* [Your assignment]: Produce word for word the lines of the data below running from the one that has "ATOM 150 O O" to the one that has "ATOM 154 O O", inclusive, and no others.

====== Raw data ======

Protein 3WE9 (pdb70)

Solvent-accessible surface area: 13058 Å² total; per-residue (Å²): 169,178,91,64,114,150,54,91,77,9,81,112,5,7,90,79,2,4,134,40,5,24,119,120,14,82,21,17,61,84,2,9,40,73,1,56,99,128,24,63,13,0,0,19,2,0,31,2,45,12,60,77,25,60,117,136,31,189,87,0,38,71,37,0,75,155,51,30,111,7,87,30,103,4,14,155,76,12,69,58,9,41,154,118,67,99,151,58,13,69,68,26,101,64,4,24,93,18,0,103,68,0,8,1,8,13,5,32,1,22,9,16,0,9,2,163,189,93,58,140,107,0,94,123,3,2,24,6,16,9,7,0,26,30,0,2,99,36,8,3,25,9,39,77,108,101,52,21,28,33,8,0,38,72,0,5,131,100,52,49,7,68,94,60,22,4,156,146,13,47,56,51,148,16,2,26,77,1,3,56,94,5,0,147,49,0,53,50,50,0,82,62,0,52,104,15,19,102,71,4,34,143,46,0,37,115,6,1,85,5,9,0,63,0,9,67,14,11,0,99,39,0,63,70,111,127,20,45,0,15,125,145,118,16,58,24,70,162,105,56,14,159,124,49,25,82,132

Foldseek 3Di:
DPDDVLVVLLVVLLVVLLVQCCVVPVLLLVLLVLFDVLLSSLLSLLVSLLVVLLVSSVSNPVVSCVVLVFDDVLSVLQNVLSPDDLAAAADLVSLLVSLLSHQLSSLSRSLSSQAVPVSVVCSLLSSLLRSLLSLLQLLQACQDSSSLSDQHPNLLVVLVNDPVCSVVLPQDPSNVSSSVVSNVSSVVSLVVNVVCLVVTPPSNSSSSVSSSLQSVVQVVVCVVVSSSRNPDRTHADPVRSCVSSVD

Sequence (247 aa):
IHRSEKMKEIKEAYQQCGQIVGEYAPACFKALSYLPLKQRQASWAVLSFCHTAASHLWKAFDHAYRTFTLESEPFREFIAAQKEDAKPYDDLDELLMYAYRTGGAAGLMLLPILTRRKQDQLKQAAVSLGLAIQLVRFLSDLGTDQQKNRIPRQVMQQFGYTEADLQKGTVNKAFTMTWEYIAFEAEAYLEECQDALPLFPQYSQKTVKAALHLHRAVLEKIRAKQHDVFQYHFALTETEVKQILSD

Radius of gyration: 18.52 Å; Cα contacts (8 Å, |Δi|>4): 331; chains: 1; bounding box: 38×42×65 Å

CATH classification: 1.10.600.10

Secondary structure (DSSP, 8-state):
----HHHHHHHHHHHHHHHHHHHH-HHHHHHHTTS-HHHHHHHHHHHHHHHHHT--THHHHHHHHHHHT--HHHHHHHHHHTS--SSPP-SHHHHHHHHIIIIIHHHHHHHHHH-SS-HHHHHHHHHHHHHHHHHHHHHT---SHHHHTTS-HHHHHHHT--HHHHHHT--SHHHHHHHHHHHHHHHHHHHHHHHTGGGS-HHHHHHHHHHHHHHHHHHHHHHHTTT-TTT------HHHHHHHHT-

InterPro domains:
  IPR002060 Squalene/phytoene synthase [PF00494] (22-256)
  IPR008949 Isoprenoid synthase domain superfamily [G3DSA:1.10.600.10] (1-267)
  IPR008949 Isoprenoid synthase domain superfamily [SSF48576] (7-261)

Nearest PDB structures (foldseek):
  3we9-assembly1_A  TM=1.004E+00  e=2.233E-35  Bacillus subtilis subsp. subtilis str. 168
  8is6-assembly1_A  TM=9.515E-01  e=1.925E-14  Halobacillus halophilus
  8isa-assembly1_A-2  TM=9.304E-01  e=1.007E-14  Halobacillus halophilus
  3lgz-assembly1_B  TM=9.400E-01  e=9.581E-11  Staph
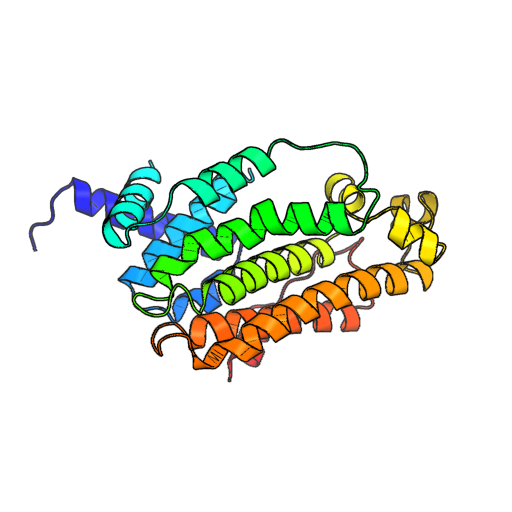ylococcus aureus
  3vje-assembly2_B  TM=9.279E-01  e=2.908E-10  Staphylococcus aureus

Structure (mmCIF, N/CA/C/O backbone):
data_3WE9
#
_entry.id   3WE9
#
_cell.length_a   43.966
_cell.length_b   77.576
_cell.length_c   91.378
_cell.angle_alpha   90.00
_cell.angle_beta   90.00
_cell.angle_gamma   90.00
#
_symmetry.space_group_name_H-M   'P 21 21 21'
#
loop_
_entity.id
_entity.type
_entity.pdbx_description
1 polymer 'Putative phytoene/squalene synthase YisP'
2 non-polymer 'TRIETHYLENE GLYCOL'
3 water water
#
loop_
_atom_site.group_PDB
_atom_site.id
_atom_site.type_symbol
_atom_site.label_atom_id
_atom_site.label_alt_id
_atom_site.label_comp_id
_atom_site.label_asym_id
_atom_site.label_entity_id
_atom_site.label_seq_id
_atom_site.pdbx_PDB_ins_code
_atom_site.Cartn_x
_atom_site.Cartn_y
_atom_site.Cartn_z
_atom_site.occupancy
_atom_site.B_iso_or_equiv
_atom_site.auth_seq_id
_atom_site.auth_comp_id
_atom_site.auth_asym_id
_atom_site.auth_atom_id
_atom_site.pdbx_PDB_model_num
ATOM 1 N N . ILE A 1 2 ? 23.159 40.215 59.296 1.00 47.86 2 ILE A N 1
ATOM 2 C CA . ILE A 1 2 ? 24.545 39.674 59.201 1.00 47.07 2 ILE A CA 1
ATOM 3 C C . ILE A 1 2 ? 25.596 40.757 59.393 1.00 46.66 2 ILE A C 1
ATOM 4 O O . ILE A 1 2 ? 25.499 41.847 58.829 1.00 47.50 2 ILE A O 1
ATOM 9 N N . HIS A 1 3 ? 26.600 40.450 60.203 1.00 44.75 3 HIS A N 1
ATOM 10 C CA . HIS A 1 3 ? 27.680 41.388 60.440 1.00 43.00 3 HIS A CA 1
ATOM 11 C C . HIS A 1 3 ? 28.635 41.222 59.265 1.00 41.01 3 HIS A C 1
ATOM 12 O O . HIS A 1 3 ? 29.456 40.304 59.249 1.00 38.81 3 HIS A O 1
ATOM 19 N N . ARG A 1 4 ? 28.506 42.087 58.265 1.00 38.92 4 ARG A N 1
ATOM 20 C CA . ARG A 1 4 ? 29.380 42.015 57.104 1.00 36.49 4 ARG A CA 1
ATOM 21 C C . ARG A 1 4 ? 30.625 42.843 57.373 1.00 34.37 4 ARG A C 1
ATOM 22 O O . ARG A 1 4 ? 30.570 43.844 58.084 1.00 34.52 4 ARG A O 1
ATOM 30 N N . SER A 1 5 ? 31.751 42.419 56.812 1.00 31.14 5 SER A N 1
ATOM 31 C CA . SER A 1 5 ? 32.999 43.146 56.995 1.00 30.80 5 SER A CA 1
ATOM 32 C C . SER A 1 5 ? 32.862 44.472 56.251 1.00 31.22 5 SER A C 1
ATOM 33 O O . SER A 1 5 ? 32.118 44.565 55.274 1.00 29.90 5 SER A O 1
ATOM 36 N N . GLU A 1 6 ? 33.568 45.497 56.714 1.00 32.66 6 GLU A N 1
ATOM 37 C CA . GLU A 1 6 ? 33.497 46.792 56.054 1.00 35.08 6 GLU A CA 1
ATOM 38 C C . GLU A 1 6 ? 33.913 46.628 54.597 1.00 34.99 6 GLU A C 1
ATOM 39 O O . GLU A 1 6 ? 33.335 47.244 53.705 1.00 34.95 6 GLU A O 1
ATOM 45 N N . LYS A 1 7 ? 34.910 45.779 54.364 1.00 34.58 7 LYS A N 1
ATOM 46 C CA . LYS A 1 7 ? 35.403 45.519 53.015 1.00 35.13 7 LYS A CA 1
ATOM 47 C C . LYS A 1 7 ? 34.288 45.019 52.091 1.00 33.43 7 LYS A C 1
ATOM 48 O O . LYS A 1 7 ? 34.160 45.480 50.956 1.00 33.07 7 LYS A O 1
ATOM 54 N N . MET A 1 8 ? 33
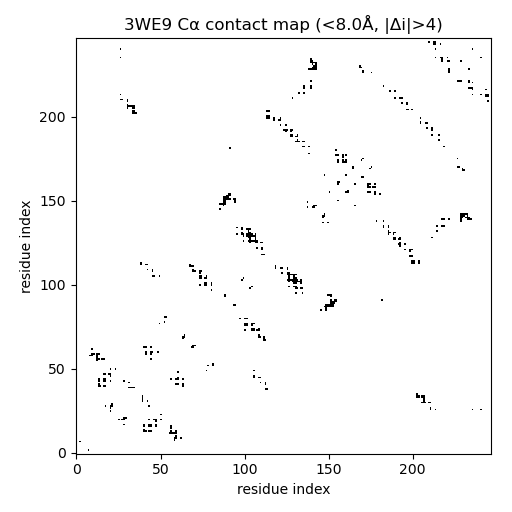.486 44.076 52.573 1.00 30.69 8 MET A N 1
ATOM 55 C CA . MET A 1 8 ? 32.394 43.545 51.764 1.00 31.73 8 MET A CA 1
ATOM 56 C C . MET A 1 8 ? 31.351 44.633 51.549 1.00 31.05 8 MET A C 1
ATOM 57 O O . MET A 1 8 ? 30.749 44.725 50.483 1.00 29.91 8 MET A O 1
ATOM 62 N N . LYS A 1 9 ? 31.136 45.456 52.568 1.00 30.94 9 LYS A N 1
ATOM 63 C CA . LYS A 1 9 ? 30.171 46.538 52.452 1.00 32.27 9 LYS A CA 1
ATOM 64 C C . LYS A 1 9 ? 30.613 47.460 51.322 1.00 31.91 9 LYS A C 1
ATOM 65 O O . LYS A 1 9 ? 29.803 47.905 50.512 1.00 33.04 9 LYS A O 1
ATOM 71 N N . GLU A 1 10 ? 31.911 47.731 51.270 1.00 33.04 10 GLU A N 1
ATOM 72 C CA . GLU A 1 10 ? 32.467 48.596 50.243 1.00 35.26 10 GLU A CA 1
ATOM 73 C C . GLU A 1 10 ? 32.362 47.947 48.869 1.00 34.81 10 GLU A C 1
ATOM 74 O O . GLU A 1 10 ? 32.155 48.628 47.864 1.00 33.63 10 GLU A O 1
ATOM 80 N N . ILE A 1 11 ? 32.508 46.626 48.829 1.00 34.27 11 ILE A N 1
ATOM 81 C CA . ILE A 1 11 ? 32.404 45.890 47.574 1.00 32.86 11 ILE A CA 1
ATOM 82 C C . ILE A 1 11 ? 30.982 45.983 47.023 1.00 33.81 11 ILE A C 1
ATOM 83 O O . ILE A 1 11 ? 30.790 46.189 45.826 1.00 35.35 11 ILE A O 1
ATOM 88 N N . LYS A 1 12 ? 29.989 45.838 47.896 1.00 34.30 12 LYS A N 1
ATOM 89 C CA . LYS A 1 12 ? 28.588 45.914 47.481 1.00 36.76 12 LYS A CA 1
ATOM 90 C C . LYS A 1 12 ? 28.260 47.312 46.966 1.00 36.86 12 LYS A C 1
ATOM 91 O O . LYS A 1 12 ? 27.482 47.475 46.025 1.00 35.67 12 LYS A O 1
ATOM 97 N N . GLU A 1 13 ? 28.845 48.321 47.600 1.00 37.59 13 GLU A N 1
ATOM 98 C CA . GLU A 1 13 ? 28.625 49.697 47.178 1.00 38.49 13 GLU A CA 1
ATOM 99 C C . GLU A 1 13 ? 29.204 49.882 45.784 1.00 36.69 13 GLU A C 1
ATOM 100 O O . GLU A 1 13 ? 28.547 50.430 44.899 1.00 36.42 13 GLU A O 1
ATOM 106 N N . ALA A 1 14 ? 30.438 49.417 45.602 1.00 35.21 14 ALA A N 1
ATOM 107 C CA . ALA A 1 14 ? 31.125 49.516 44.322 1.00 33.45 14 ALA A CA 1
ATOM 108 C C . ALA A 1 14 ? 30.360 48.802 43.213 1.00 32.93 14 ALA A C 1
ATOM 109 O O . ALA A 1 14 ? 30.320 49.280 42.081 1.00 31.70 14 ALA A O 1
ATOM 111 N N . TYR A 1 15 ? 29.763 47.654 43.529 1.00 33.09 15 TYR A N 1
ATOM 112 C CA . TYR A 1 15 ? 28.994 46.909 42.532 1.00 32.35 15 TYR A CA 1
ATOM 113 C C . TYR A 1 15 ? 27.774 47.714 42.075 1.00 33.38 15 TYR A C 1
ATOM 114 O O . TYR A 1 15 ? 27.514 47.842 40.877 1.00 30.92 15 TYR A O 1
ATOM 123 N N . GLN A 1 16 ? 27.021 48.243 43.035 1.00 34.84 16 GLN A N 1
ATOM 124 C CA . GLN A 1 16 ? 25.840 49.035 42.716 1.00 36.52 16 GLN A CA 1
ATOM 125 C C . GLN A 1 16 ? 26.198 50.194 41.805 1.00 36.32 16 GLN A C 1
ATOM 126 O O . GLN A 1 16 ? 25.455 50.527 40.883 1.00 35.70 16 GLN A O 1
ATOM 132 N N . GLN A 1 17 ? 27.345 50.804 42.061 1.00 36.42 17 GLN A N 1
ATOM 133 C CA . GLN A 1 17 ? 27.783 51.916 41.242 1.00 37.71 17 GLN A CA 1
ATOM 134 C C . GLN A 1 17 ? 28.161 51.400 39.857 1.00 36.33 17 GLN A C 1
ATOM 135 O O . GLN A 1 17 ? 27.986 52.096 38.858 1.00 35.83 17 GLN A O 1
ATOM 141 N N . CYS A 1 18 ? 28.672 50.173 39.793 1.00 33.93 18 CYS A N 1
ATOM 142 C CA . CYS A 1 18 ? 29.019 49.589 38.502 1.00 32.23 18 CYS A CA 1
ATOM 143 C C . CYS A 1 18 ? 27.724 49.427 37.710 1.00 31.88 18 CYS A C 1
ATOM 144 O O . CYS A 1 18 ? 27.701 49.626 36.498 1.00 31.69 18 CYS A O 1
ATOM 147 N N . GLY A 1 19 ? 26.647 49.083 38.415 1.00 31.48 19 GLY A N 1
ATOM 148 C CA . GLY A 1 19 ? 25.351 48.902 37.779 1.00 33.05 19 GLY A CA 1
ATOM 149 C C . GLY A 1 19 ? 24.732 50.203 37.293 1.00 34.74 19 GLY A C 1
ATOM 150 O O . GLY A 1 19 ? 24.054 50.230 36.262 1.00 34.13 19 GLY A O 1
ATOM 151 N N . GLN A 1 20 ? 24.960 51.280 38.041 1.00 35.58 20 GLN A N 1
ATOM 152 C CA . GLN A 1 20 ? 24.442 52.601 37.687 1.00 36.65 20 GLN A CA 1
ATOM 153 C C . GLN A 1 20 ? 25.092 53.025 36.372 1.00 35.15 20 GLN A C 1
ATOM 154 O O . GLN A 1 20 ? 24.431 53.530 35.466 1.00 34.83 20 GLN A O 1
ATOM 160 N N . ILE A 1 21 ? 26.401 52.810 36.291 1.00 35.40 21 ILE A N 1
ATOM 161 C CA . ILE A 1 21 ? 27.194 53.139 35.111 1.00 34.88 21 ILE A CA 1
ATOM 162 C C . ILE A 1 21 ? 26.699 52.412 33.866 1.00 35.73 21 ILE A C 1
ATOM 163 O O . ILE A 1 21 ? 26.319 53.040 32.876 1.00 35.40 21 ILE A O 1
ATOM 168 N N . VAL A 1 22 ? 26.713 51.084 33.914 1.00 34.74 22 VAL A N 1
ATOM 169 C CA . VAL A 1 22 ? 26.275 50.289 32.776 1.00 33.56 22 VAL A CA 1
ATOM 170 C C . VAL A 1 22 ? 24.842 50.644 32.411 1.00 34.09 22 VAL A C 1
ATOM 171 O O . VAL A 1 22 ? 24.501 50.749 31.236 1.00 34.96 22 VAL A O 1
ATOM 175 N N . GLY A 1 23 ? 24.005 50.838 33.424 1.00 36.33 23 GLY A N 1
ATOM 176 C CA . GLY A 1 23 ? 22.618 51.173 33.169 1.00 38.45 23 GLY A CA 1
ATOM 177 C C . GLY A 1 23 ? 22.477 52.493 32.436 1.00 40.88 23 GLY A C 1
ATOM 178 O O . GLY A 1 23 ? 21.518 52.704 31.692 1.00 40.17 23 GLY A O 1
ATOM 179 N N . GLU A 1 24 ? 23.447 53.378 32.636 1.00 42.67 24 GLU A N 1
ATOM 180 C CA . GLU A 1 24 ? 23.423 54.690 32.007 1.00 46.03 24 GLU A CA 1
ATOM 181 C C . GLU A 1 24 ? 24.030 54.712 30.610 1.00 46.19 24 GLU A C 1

======
====== Raw data ======

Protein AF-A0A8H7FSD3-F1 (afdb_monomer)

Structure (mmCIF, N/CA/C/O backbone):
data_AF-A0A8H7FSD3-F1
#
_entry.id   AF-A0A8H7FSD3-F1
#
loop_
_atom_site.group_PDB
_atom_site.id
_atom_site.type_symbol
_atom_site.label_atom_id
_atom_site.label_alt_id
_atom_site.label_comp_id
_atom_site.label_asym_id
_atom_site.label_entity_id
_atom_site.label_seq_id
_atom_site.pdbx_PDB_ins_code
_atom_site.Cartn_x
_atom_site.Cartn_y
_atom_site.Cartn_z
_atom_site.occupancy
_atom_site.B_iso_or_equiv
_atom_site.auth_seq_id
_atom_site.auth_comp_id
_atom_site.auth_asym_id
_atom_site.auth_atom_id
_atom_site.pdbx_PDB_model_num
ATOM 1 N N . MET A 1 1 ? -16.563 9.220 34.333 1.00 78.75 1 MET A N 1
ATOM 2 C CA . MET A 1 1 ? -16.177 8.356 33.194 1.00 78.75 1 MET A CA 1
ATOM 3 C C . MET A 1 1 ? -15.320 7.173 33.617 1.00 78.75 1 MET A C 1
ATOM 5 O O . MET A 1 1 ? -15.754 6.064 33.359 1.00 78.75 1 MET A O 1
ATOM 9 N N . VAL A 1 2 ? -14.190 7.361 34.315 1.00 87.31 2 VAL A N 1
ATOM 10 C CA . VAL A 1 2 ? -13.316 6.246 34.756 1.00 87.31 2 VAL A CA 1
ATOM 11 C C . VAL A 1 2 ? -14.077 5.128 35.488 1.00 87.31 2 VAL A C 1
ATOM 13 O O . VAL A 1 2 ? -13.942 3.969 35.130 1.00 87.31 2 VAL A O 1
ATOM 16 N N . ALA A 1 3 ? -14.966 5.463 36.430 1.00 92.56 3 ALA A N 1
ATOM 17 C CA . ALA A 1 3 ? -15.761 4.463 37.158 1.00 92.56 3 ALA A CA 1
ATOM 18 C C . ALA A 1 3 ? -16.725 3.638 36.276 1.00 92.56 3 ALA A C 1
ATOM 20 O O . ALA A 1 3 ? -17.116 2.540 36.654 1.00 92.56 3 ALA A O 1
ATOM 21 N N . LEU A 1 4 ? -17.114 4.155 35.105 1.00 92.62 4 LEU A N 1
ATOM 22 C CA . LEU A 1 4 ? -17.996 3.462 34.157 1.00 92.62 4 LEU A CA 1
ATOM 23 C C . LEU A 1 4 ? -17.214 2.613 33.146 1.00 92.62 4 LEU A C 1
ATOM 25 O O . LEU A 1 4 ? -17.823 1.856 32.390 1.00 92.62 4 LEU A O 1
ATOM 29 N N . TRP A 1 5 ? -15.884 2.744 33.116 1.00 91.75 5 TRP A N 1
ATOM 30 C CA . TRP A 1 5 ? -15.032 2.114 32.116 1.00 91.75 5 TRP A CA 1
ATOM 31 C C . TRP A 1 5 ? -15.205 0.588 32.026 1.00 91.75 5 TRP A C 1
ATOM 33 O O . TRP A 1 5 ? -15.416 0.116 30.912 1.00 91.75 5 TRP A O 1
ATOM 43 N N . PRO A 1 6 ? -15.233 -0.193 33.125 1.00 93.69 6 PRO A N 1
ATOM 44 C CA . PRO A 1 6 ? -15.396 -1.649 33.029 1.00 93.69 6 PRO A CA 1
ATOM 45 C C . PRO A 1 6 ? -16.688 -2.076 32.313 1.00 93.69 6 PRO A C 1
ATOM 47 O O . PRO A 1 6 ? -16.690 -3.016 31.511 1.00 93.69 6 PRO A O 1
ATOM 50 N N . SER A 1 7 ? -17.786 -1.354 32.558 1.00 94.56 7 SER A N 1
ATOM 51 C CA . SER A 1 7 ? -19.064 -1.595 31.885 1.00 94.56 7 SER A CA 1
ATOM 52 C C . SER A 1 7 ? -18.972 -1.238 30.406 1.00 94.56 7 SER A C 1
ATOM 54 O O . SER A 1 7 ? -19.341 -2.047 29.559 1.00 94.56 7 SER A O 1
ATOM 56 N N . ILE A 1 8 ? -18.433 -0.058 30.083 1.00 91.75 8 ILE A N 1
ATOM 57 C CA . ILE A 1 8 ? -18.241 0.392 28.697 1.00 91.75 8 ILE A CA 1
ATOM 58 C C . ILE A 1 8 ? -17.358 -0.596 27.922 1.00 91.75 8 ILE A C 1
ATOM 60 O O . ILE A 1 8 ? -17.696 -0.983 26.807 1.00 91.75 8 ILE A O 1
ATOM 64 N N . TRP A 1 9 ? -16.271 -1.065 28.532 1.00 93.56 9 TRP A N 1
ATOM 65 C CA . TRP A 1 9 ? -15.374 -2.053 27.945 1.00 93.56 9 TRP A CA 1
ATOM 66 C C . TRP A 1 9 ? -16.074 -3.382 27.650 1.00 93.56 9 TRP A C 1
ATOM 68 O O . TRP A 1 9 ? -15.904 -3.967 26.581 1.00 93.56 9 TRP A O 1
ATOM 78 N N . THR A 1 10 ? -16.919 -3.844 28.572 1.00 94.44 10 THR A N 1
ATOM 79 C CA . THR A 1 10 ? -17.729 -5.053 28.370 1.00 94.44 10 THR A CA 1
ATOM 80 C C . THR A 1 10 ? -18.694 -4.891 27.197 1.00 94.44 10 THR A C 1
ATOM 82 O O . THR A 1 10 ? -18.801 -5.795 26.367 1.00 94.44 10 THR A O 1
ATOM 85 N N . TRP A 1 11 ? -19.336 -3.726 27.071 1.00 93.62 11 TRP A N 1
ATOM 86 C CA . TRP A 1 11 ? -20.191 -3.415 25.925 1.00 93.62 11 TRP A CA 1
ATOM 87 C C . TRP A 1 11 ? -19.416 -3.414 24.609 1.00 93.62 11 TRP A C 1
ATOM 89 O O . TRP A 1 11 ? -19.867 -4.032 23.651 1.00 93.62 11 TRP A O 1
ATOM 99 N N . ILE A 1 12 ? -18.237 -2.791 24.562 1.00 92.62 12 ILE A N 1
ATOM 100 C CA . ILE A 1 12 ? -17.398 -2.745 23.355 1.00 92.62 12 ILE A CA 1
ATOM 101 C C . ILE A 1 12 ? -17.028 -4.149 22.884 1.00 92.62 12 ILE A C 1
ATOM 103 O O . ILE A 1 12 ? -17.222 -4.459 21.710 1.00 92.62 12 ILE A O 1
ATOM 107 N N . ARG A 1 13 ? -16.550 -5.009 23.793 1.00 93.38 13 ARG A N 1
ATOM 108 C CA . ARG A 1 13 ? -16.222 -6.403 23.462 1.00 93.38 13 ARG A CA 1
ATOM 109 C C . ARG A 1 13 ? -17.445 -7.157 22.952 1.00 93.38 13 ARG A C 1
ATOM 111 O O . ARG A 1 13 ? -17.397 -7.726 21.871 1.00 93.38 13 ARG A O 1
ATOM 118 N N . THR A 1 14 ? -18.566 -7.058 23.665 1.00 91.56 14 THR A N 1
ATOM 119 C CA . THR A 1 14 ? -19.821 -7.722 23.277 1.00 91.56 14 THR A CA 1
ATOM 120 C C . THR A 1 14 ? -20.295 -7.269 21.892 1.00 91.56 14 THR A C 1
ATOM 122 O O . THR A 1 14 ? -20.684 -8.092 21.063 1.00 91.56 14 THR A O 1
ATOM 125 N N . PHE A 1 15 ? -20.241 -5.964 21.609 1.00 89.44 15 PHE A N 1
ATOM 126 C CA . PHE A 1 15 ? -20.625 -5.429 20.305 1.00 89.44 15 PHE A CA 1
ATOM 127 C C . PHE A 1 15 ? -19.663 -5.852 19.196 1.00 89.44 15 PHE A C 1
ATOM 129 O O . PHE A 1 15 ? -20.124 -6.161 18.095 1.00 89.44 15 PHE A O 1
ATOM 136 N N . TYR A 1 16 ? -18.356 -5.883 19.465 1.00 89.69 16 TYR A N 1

======

* [Solution]:
ATOM 150 O O . GLY A 1 19 ? 24.054 50.230 36.262 1.00 34.13 19 GLY A O 1
ATOM 151 N N . GLN A 1 20 ? 24.960 51.280 38.041 1.00 35.58 20 GLN A N 1
ATOM 152 C CA . GLN A 1 20 ? 24.442 52.601 37.687 1.00 36.65 20 GLN A CA 1
ATOM 153 C C . GLN A 1 20 ? 25.092 53.025 36.372 1.00 35.15 20 GLN A C 1
ATOM 154 O O . GLN A 1 20 ? 24.431 53.530 35.466 1.00 34.83 20 GLN A O 1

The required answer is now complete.